Task statement:
Write the entries out exactly, with the final line being the one containing "ATOM 24 C CA".

>>

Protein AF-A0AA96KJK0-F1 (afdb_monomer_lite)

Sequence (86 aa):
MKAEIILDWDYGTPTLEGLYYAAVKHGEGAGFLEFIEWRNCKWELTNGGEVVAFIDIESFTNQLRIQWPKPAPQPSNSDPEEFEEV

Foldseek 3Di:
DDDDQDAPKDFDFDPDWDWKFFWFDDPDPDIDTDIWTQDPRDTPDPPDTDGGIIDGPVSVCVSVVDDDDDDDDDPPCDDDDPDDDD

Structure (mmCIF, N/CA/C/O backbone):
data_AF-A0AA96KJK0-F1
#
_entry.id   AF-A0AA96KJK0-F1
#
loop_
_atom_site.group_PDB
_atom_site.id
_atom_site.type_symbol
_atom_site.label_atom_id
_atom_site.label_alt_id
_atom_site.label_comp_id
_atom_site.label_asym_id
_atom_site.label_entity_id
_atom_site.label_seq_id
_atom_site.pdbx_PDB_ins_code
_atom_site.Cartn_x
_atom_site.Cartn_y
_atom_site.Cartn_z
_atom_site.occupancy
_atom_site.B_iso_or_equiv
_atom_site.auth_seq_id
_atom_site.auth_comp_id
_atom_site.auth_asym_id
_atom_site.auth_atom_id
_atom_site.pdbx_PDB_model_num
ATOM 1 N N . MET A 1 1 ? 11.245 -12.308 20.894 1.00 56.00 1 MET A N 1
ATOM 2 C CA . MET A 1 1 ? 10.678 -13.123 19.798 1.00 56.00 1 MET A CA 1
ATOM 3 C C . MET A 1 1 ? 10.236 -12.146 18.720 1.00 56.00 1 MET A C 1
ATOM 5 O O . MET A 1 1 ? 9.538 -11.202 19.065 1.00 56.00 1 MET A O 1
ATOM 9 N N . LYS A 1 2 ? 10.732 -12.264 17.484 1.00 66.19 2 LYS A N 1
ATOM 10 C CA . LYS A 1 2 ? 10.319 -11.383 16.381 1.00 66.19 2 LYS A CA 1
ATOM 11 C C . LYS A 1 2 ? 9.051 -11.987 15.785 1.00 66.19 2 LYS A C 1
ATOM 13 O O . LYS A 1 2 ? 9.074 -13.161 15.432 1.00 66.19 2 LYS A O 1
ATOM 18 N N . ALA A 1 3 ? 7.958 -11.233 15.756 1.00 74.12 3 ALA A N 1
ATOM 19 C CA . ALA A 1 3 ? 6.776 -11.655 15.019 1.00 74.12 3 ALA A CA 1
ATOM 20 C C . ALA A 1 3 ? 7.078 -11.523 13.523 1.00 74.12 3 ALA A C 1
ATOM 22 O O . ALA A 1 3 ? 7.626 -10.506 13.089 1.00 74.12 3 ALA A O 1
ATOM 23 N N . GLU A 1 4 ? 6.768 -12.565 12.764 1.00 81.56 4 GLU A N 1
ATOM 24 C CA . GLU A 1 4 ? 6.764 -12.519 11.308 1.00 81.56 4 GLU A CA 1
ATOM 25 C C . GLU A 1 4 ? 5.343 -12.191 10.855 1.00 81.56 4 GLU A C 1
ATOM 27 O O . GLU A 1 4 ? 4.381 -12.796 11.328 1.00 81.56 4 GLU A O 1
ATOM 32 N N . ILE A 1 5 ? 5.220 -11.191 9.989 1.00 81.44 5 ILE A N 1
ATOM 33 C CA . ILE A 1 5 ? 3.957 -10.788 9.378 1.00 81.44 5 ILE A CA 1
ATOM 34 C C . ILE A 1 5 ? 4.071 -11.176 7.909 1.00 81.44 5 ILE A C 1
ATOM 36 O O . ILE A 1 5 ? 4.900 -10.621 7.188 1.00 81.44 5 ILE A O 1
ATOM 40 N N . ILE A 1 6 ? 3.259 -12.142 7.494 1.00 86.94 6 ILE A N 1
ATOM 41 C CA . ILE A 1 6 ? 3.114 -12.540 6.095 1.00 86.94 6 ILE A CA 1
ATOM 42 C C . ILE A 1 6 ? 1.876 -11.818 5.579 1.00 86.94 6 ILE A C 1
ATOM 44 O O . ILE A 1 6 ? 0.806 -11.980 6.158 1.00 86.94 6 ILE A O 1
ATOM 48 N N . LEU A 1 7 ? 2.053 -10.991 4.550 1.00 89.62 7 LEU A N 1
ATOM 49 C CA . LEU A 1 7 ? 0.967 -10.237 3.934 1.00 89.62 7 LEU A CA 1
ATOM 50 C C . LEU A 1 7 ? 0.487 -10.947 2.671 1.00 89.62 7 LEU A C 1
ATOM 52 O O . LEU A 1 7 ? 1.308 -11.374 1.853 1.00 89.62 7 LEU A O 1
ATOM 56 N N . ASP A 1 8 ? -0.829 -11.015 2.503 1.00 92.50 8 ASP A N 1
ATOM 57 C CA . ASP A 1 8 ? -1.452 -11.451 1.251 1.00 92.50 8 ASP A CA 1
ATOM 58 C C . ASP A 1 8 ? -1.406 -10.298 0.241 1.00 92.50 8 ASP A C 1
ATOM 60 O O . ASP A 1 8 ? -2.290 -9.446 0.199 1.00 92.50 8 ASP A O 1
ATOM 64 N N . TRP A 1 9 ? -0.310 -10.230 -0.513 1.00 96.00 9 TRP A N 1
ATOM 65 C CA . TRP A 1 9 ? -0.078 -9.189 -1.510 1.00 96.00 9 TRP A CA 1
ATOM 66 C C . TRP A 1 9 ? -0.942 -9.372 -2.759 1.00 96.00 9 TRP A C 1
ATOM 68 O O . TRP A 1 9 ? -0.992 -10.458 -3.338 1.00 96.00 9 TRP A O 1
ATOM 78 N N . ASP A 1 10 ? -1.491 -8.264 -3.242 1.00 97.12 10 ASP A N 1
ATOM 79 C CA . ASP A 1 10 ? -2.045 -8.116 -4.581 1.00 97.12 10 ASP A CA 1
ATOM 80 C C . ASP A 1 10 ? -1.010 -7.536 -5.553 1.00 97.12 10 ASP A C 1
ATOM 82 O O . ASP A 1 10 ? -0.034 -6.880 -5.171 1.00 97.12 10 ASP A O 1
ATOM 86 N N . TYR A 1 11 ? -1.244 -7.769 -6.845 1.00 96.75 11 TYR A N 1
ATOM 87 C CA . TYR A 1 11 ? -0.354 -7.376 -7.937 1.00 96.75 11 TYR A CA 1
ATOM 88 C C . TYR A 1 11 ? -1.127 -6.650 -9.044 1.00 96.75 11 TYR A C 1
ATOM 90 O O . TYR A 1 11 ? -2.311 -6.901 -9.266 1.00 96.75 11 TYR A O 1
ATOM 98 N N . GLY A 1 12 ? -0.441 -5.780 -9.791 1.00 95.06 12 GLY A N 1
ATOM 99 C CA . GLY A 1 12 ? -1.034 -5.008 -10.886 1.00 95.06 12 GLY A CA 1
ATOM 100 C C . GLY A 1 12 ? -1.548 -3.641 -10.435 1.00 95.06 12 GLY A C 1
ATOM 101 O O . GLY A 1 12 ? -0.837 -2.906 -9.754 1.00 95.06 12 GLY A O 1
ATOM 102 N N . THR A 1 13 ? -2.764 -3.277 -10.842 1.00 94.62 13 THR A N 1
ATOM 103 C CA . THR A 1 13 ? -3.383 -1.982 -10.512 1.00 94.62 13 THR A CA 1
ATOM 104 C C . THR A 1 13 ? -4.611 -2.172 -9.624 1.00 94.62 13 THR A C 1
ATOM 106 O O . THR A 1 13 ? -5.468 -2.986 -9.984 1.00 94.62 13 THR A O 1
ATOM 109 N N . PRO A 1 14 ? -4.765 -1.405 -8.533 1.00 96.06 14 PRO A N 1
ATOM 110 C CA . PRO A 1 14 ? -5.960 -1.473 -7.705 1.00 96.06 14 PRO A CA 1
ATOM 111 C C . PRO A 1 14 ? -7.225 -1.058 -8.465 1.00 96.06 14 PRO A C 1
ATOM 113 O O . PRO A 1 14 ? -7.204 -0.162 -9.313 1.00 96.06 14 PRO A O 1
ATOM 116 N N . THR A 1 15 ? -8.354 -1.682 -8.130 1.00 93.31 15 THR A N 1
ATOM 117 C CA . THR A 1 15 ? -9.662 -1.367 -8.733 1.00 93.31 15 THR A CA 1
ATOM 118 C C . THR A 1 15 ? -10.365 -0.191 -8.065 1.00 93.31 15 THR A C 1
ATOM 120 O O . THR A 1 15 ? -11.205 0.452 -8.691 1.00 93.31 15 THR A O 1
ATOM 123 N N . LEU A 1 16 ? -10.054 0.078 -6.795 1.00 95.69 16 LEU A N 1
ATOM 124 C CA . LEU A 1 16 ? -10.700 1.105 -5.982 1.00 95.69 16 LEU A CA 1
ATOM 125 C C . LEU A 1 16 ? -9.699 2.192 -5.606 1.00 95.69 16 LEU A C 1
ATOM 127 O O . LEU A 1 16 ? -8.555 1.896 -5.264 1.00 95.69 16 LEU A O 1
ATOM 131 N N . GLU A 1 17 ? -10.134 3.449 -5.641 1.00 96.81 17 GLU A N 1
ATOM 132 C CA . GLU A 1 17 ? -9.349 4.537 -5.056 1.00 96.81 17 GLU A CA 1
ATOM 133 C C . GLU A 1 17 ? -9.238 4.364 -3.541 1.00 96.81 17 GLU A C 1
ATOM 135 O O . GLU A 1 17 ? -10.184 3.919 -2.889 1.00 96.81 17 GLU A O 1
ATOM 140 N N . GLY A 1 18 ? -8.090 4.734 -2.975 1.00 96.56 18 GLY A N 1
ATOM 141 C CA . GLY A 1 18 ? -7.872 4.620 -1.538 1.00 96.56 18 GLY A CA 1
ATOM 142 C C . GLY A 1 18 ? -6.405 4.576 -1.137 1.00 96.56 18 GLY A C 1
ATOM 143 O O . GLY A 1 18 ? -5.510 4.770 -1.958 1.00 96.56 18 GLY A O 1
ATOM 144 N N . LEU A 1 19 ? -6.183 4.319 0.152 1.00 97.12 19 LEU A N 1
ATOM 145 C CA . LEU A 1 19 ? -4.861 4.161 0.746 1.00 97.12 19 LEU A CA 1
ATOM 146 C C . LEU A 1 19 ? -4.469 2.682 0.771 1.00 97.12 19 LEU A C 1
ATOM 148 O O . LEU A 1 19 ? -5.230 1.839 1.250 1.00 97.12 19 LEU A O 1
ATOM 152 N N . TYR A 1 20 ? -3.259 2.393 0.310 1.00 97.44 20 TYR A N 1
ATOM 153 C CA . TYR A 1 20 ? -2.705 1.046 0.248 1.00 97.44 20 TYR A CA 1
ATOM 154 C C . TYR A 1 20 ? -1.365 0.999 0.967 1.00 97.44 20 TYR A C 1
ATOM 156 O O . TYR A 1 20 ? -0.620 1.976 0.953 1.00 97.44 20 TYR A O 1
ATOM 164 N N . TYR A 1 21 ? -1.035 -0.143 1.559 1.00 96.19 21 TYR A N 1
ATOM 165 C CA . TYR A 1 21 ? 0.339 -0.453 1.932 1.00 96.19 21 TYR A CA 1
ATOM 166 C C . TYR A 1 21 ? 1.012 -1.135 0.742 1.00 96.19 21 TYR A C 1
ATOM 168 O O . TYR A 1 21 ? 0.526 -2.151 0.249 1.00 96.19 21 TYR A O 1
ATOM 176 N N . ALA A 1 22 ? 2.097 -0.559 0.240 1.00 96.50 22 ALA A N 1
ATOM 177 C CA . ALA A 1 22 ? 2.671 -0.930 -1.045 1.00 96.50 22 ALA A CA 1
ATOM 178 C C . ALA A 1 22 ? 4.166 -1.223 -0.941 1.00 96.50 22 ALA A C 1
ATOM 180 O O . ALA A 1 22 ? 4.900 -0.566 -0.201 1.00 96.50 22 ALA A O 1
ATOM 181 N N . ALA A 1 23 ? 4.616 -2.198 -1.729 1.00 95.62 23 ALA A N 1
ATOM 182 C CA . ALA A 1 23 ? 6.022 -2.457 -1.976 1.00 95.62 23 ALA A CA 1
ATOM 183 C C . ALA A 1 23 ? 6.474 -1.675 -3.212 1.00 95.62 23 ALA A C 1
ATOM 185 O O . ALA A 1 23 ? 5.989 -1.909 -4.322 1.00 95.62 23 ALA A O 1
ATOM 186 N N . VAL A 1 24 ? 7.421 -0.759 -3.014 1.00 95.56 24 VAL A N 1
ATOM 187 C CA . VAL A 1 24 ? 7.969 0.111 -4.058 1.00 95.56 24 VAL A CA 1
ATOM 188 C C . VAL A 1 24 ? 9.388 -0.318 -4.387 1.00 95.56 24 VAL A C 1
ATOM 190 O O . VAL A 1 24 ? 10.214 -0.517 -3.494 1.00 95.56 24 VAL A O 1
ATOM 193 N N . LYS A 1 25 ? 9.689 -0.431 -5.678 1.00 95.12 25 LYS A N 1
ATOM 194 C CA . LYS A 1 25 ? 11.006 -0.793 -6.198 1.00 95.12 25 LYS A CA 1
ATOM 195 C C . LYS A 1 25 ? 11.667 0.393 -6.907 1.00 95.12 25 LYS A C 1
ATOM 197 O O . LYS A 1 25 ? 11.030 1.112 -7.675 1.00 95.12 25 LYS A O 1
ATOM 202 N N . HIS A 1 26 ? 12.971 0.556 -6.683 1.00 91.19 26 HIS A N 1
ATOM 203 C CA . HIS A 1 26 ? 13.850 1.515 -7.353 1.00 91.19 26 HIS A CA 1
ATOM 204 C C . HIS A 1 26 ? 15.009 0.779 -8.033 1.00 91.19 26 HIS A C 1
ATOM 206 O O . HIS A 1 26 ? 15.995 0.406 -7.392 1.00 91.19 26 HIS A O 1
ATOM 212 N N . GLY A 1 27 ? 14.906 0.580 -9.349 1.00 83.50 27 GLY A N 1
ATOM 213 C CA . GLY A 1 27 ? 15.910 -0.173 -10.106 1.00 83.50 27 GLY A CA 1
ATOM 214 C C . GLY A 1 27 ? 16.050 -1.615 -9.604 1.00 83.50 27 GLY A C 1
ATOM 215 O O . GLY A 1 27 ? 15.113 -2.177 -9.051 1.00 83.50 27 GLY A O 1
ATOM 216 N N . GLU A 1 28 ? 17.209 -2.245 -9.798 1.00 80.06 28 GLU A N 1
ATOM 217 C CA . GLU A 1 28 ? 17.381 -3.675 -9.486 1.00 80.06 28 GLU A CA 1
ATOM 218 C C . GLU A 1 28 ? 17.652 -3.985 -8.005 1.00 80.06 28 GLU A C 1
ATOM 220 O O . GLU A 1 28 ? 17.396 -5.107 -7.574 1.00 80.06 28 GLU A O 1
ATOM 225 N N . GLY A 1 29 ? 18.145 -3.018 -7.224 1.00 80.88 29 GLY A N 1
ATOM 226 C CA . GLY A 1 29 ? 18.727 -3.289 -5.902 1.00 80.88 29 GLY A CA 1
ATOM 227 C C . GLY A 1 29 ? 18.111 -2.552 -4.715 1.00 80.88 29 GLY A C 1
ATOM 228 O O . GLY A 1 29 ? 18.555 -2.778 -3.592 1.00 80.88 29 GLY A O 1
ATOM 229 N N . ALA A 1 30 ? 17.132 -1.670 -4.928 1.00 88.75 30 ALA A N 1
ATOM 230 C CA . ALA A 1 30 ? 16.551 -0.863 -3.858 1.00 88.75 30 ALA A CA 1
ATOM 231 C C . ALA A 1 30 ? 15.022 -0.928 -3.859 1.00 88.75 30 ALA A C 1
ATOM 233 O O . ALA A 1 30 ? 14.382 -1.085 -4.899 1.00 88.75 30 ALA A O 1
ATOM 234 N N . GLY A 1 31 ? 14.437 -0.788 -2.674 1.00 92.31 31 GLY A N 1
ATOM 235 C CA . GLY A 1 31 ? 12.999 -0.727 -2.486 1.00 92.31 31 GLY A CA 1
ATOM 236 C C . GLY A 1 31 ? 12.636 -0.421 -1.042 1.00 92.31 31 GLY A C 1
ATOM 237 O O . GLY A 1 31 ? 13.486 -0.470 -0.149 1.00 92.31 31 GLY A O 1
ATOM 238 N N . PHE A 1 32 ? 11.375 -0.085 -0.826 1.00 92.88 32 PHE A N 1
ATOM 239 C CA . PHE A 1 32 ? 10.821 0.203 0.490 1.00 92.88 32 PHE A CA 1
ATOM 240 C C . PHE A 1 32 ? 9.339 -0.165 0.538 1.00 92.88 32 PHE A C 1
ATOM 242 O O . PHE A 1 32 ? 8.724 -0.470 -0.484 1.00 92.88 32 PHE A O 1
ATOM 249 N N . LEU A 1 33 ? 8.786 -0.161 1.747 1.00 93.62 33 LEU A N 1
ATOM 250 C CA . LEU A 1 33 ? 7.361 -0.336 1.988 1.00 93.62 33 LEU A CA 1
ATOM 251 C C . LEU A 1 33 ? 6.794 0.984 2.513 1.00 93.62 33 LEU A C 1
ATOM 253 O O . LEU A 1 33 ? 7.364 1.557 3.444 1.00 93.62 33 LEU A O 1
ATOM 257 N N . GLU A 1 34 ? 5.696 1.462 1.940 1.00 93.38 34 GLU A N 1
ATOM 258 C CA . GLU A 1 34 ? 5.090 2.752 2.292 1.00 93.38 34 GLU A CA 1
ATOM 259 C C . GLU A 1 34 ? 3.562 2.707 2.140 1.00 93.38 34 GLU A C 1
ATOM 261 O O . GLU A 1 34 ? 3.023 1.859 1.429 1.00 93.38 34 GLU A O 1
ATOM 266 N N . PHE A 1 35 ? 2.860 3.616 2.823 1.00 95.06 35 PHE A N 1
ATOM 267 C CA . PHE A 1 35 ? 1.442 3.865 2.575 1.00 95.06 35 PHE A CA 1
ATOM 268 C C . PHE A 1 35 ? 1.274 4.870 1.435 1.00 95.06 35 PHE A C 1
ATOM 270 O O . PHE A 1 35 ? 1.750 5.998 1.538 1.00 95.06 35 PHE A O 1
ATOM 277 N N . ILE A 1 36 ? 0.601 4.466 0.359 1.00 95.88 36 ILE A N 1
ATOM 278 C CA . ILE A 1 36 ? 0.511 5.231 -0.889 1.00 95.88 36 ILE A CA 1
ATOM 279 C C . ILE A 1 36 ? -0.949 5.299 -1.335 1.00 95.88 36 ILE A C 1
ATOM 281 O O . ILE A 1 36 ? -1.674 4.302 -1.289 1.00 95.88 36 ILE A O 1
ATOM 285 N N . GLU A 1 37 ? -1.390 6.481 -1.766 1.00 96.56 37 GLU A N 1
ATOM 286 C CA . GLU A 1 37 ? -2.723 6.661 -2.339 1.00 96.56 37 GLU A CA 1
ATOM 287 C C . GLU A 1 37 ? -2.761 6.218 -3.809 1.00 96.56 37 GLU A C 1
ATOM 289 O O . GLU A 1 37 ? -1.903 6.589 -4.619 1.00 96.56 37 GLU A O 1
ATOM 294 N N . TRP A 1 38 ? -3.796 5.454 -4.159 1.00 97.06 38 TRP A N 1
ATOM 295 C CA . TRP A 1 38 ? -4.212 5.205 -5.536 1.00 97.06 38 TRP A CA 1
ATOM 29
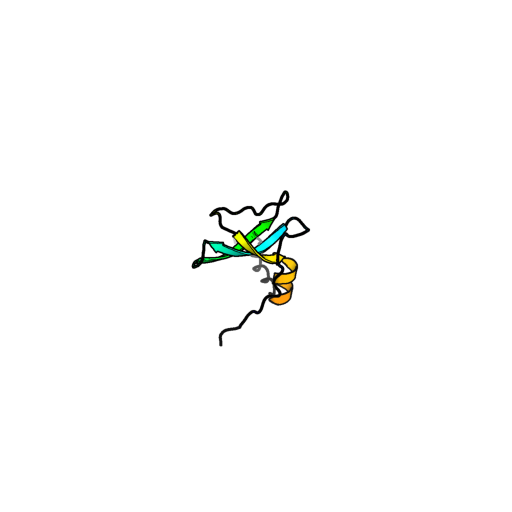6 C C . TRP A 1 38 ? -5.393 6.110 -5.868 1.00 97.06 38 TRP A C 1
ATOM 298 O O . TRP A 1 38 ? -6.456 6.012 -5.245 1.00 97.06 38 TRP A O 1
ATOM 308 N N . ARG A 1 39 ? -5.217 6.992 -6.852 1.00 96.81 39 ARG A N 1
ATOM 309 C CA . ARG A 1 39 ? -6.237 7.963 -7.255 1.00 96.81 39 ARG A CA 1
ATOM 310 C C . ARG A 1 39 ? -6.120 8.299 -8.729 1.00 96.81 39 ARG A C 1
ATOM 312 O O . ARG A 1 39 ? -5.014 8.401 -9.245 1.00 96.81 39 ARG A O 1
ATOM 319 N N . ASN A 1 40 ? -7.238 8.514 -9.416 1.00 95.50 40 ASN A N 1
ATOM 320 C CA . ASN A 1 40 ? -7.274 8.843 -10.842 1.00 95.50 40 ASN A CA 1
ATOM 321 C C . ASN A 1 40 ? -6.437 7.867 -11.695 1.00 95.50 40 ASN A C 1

<<

Written solution:
Protein AF-A0AA96KJK0-F1 (afdb_monomer_lite)

Sequence (86 aa):
MKAEIILDWDYGTPTLEGLYYAAVKHGEGAGFLEFIEWRNCKWELTNGGEVVAFIDIESFTNQLRIQWPKPAPQPSNSDPEEFEEV

Foldseek 3Di:
DDDDQDAPKDFDFDPDWDWKFFWFDDPDPDIDTDIWTQDPRDTPDPPDTDGGIIDGPVSVCVSVVDDDDDDDDDPPCDDDDPDDDD

Structure (mmCIF, N/CA/C/O backbone):
data_AF-A0AA96KJK0-F1
#
_entry.id   AF-A0AA96KJK0-F1
#
loop_
_atom_site.group_PDB
_atom_site.id
_atom_site.type_symbol
_atom_site.label_atom_id
_atom_site.label_alt_id
_atom_site.label_comp_id
_atom_site.label_asym_id
_atom_site.label_entity_id
_atom_site.label_seq_id
_atom_site.pdbx_PDB_ins_code
_atom_site.Cartn_x
_atom_site.Cartn_y
_atom_site.Cartn_z
_atom_site.occupancy
_atom_site.B_iso_or_equiv
_atom_site.auth_seq_id
_atom_site.auth_comp_id
_atom_site.auth_asym_id
_atom_site.auth_atom_id
_atom_site.pdbx_PDB_model_num
ATOM 1 N N . MET A 1 1 ? 11.245 -12.308 20.894 1.00 56.00 1 MET A N 1
ATOM 2 C CA . MET A 1 1 ? 10.678 -13.123 19.798 1.00 56.00 1 MET A CA 1
ATOM 3 C C . MET A 1 1 ? 10.236 -12.146 18.720 1.00 56.00 1 MET A C 1
ATOM 5 O O . MET A 1 1 ? 9.538 -11.202 19.065 1.00 56.00 1 MET A O 1
ATOM 9 N N . LYS A 1 2 ? 10.732 -12.264 17.484 1.00 66.19 2 LYS A N 1
ATOM 10 C CA . LYS A 1 2 ? 10.319 -11.383 16.381 1.00 66.19 2 LYS A CA 1
ATOM 11 C C . LYS A 1 2 ? 9.051 -11.987 15.785 1.00 66.19 2 LYS A C 1
ATOM 13 O O . LYS A 1 2 ? 9.074 -13.161 15.432 1.00 66.19 2 LYS A O 1
ATOM 18 N N . ALA A 1 3 ? 7.958 -11.233 15.756 1.00 74.12 3 ALA A N 1
ATOM 19 C CA . ALA A 1 3 ? 6.776 -11.655 15.019 1.00 74.12 3 ALA A CA 1
ATOM 20 C C . ALA A 1 3 ? 7.078 -11.523 13.523 1.00 74.12 3 ALA A C 1
ATOM 22 O O . ALA A 1 3 ? 7.626 -10.506 13.089 1.00 74.12 3 ALA A O 1
ATOM 23 N N . GLU A 1 4 ? 6.768 -12.565 12.764 1.00 81.56 4 GLU A N 1
ATOM 24 C CA . GLU A 1 4 ? 6.764 -12.519 11.308 1.00 81.56 4 GLU A CA 1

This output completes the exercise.